When a host throws, Kinetic catches the exception and re-raises it locally with the failing host’s traceback attached.

Warning

When not to use this: if your model and batch fit on a single TPU host, stay there. Multi-host adds startup latency, requires Pathways, and a single host failure fails the whole slice. Move to multi-host only when you’ve outgrown one node.

Failure modes and recovery#

Multi-host jobs fail differently from single-host jobs. The most common ones, with what to actually do:

  • Slow startup (5–10 minutes for the first multi-host run). A fresh TPU multi-host slice has to provision multiple VMs and boot Pathways. This is expected; don’t kill the job thinking it’s stuck. If startup consistently exceeds 10 minutes, run kinetic init and choose troubleshoot, and check your TPU quota.

  • Topology mismatch. Your code’s expected device count doesn’t match jax.device_count() on the slice. Symptom: shape errors deep in pmap or sharding. Fix: compute mesh shapes from jax.device_count() and jax.process_count() instead of hardcoding.

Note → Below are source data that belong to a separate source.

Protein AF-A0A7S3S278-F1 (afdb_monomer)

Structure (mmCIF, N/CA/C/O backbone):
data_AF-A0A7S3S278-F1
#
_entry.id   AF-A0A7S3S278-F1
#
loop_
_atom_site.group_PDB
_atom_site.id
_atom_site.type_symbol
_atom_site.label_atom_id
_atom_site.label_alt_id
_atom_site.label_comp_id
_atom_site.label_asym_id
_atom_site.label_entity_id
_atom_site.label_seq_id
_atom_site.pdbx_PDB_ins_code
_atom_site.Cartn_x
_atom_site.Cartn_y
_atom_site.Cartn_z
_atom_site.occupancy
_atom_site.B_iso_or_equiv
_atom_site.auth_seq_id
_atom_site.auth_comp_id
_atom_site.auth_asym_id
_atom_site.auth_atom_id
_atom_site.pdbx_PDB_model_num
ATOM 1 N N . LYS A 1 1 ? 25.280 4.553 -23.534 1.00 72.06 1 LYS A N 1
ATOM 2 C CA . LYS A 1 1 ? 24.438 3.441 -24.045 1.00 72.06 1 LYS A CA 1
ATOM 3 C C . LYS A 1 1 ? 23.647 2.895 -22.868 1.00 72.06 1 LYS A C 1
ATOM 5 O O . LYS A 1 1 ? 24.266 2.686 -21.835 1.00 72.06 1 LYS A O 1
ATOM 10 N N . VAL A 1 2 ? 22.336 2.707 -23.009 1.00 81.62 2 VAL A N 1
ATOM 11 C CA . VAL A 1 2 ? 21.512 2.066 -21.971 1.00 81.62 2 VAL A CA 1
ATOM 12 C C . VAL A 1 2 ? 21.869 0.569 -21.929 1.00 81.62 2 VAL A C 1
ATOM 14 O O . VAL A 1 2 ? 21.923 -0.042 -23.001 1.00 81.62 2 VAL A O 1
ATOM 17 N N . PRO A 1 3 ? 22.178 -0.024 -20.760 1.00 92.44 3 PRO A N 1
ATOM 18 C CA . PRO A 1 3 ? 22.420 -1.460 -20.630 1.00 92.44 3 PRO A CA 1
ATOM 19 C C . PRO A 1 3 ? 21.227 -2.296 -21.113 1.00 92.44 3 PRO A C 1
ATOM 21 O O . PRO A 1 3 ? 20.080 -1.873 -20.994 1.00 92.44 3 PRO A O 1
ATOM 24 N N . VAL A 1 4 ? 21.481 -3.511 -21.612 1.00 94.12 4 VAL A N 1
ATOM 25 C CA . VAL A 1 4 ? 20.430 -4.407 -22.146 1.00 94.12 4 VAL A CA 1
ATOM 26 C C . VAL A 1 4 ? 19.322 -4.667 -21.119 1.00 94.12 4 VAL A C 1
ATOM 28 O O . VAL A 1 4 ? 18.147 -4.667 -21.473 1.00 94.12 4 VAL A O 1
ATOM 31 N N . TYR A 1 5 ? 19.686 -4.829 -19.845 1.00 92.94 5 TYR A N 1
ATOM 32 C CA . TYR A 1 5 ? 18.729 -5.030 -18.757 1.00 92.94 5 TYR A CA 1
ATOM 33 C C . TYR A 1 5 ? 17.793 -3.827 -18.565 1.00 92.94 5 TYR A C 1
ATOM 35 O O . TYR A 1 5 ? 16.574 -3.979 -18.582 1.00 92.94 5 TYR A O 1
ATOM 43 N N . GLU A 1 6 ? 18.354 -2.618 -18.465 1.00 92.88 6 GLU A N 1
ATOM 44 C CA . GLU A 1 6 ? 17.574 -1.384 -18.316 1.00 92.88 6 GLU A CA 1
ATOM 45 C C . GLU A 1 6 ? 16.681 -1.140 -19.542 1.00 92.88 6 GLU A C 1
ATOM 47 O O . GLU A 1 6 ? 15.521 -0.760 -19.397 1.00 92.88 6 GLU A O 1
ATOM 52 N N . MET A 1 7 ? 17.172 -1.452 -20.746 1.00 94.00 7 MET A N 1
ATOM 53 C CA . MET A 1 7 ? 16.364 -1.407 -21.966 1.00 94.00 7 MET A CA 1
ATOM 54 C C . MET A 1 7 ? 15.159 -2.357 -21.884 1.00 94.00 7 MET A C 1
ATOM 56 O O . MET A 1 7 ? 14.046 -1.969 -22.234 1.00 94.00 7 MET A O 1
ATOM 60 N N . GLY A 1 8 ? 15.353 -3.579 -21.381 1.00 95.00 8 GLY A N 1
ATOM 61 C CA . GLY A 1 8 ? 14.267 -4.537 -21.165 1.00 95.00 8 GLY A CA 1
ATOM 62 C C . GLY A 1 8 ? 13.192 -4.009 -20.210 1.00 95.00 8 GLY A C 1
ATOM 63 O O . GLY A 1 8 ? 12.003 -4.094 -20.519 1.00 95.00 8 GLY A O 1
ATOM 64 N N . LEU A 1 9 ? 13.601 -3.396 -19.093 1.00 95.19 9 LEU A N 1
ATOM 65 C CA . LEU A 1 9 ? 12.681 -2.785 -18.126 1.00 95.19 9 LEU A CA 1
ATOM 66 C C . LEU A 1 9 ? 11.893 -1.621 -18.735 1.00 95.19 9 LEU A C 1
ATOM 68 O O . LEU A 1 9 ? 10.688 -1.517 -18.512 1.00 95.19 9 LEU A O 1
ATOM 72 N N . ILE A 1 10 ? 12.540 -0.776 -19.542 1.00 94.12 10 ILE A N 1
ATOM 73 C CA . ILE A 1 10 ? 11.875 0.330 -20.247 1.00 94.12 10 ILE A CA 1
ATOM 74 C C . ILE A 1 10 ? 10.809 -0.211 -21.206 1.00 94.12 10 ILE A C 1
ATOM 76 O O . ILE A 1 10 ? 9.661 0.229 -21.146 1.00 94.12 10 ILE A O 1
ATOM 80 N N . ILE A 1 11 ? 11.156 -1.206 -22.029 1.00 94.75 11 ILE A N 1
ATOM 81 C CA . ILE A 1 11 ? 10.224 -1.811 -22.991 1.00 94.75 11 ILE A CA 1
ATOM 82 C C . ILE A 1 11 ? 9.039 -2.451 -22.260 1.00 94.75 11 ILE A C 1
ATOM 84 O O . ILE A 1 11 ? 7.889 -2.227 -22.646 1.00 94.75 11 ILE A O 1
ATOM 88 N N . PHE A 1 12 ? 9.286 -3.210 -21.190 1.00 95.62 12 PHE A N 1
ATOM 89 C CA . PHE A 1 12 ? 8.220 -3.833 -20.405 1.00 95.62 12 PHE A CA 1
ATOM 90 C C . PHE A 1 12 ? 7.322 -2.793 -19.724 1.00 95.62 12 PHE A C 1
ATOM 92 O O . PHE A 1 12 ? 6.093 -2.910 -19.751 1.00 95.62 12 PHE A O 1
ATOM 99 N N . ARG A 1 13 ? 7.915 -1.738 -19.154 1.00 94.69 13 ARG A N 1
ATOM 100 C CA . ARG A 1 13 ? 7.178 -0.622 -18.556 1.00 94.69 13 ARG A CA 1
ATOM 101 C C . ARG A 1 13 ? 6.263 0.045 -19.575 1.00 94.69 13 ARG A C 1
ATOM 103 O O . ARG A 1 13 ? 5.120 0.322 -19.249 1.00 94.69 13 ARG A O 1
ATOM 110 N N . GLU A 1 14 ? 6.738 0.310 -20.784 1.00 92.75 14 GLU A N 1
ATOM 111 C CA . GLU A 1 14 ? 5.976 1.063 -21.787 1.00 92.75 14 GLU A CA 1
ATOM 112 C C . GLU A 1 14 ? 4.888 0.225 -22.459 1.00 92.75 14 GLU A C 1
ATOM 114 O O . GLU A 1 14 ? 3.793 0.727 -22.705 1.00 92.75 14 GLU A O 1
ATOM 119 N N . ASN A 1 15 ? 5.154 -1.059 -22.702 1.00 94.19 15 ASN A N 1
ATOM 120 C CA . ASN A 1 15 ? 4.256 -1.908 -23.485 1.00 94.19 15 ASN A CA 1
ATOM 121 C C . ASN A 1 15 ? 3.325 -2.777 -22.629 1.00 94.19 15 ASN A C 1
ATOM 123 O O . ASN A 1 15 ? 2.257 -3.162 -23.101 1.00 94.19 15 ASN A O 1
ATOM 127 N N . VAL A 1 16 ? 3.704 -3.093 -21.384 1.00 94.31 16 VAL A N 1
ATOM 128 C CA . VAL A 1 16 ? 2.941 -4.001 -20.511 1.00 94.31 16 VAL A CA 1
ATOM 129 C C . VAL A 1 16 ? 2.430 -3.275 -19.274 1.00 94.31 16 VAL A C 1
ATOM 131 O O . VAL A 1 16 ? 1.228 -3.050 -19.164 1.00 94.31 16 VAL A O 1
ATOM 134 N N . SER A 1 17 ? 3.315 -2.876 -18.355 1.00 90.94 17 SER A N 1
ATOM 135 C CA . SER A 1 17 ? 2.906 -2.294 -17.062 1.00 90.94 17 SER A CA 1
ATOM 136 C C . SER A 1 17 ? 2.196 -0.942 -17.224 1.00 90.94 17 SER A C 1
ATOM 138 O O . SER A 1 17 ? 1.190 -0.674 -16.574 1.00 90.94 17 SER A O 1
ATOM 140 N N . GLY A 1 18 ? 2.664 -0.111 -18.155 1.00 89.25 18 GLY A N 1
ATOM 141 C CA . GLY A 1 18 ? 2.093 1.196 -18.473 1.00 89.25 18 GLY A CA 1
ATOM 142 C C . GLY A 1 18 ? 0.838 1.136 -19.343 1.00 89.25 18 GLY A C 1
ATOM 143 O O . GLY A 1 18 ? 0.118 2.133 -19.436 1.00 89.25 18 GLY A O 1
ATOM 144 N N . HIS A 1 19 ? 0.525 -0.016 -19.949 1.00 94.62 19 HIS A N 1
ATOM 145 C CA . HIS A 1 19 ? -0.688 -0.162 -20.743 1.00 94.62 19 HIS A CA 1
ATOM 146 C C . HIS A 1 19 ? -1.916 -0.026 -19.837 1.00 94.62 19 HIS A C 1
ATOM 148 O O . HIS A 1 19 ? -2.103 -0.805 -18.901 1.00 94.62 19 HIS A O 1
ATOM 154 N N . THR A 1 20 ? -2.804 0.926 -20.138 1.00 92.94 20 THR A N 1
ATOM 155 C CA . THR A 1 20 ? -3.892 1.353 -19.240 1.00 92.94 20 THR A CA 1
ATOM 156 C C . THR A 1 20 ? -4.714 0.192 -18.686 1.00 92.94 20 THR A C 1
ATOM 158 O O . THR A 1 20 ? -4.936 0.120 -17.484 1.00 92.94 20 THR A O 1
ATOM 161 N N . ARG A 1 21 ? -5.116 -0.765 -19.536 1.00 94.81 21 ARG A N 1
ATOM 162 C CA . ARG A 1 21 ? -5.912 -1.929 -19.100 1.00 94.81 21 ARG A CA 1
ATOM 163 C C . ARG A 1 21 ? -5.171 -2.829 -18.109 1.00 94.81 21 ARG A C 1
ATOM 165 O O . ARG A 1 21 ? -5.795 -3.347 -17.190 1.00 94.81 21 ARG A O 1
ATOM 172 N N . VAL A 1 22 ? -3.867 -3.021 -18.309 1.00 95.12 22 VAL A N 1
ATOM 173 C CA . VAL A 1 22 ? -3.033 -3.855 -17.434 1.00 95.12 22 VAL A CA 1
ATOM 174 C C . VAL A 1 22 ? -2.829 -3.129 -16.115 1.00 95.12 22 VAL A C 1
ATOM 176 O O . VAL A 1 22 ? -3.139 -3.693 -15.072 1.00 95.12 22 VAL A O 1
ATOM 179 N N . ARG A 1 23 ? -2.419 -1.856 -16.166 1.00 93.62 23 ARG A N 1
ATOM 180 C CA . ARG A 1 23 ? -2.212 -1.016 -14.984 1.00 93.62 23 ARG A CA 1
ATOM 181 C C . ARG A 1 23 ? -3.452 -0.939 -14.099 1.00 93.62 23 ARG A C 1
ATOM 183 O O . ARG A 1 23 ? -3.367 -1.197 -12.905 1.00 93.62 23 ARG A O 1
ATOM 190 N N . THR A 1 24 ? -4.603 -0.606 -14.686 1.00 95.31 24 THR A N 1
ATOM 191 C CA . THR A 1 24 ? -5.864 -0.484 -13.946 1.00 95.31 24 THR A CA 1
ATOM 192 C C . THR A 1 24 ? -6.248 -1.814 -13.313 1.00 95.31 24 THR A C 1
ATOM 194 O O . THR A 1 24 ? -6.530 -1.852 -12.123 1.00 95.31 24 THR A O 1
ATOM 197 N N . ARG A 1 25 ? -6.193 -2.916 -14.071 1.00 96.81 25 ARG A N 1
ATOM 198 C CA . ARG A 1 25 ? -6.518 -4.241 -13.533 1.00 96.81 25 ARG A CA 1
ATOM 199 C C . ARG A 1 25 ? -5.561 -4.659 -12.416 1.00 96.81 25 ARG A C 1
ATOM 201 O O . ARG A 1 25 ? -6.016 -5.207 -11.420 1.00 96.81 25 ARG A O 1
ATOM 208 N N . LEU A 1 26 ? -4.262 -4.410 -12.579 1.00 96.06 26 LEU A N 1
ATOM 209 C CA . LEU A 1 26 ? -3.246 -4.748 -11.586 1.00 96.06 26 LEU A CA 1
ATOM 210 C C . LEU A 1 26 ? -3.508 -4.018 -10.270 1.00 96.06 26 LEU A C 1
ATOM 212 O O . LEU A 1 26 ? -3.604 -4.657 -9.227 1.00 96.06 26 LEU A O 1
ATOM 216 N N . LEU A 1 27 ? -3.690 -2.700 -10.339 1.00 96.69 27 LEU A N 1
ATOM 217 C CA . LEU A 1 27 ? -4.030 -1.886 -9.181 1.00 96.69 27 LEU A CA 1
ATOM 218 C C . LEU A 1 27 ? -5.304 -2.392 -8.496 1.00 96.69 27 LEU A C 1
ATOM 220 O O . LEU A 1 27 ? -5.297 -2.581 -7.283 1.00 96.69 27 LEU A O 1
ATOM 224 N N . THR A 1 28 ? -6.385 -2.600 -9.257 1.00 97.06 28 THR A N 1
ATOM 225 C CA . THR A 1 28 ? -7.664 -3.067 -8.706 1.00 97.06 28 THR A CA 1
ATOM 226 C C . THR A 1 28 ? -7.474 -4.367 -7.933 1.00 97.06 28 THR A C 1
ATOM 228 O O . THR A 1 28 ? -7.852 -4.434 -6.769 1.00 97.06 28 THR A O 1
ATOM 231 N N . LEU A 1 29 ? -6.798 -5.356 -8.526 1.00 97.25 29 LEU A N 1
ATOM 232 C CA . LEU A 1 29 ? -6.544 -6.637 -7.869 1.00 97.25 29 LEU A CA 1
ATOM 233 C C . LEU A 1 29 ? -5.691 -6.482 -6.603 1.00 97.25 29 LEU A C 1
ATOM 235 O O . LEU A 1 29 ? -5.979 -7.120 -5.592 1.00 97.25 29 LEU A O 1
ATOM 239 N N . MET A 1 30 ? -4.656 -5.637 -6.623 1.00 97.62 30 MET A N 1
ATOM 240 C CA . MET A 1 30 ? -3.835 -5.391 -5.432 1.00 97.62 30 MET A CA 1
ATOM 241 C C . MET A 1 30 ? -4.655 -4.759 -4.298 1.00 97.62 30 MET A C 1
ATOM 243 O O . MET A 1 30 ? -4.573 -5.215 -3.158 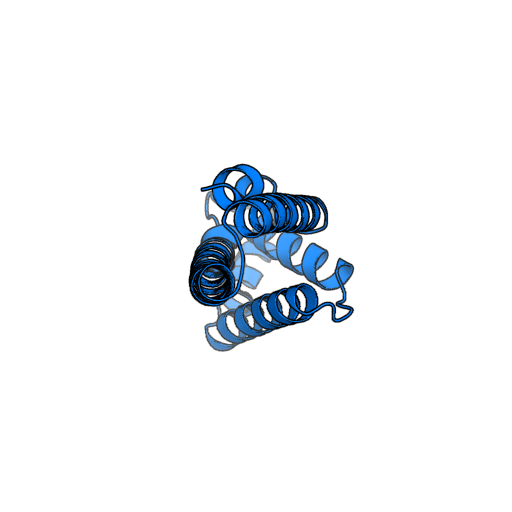1.00 97.62 30 MET A O 1
ATOM 247 N N . LEU A 1 31 ? -5.469 -3.742 -4.600 1.00 97.50 31 LEU A N 1
ATOM 248 C CA . LEU A 1 31 ? -6.319 -3.076 -3.609 1.00 97.50 31 LEU A CA 1
ATOM 249 C C . LEU A 1 31 ? -7.419 -4.001 -3.071 1.00 97.50 31 LEU A C 1
ATOM 251 O O . LEU A 1 31 ? -7.682 -3.993 -1.870 1.00 97.50 31 LEU A O 1
ATOM 255 N N . GLU A 1 32 ? -8.019 -4.833 -3.923 1.00 96.81 32 GLU A N 1
ATOM 256 C CA . GLU A 1 32 ? -9.010 -5.837 -3.518 1.00 96.81 32 GLU A CA 1
ATOM 257 C C . GLU A 1 32 ? -8.413 -6.875 -2.563 1.00 96.81 32 GLU A C 1
ATOM 259 O O . GLU A 1 32 ? -9.026 -7.172 -1.537 1.00 96.81 32 GLU A O 1
ATOM 264 N N . ASN A 1 33 ? -7.198 -7.365 -2.838 1.00 97.31 33 ASN A N 1
ATOM 265 C CA . ASN A 1 33 ? -6.487 -8.270 -1.931 1.00 97.31 33 ASN A CA 1
ATOM 266 C C . ASN A 1 33 ? -6.209 -7.595 -0.579 1.00 97.31 33 ASN A C 1
ATOM 268 O O . ASN A 1 33 ? -6.450 -8.181 0.471 1.00 97.31 33 ASN A O 1
ATOM 272 N N . ILE A 1 34 ? -5.768 -6.337 -0.571 1.00 96.94 34 ILE A N 1
ATOM 273 C CA . ILE A 1 34 ? -5.539 -5.595 0.679 1.00 96.94 34 ILE A CA 1
ATOM 274 C C . ILE A 1 34 ? -6.845 -5.417 1.463 1.00 96.94 34 ILE A C 1
ATOM 276 O O . ILE A 1 34 ? -6.871 -5.576 2.684 1.00 96.94 34 ILE A O 1
ATOM 280 N N . ALA A 1 35 ? -7.944 -5.100 0.777 1.00 95.75 35 ALA A N 1
ATOM 281 C CA . ALA A 1 35 ? -9.252 -4.969 1.404 1.00 95.75 35 ALA A CA 1
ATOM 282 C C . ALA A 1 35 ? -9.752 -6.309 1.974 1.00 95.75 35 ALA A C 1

  • One host hangs, the slice times out. A single host that fails collective communication takes the slice with it. JAX raises a collective timeout on every host. Fix: read logs from every host — Kinetic interleaves them — and look for the divergent one. Common causes are uneven data loading or a Python exception on one host before the collective.

  • Spot preemption. Multi-host slices on spot capacity die together if any one host is preempted. Fix: don’t use spot for multi-host unless you can absorb full restarts (and have checkpoints).

  • Quota exhaustion mid-run. A scheduled slice can be delayed indefinitely if regional quota is full. Symptom: job stuck in PENDING for > 10 min on a multi-host accelerator. Fix: check Cloud Console quota for your accelerator type; consider switching zones.

Recommended checkpoint frequency: for any multi-host run, write a checkpoint at least every 10 minutes of wall time. The base rate of preemption, quota issues, and slice-wide failures is high enough that unbounded loss windows are not worth the throughput. See Checkpointing for the API.

Debugging distributed jobs#

kinetic jobs logs <id> (and --follow while the job is running) returns the leader pod’s stdout, which is what print() calls on process index 0 produce. To gate output to that one process, guard print statements with jax.process_index():

import jax

if jax.process_index() == 0:
    print(f"epoch {epoch}: loss={loss}")

For non-leader hosts, fetch logs directly from the per-host pods. kubectl get pods -n <namespace> | grep <job-id> lists every pod in the slice; kubectl logs <pod-name> then returns that host’s stdout. Cloud Logging in the GCP Console offers the same view through a UI filter on the job name.

If a job fails on any host, Kinetic catches the exception and re-raises it locally with that host’s stack trace, so you usually do not need to inspect non-leader logs to diagnose a crash.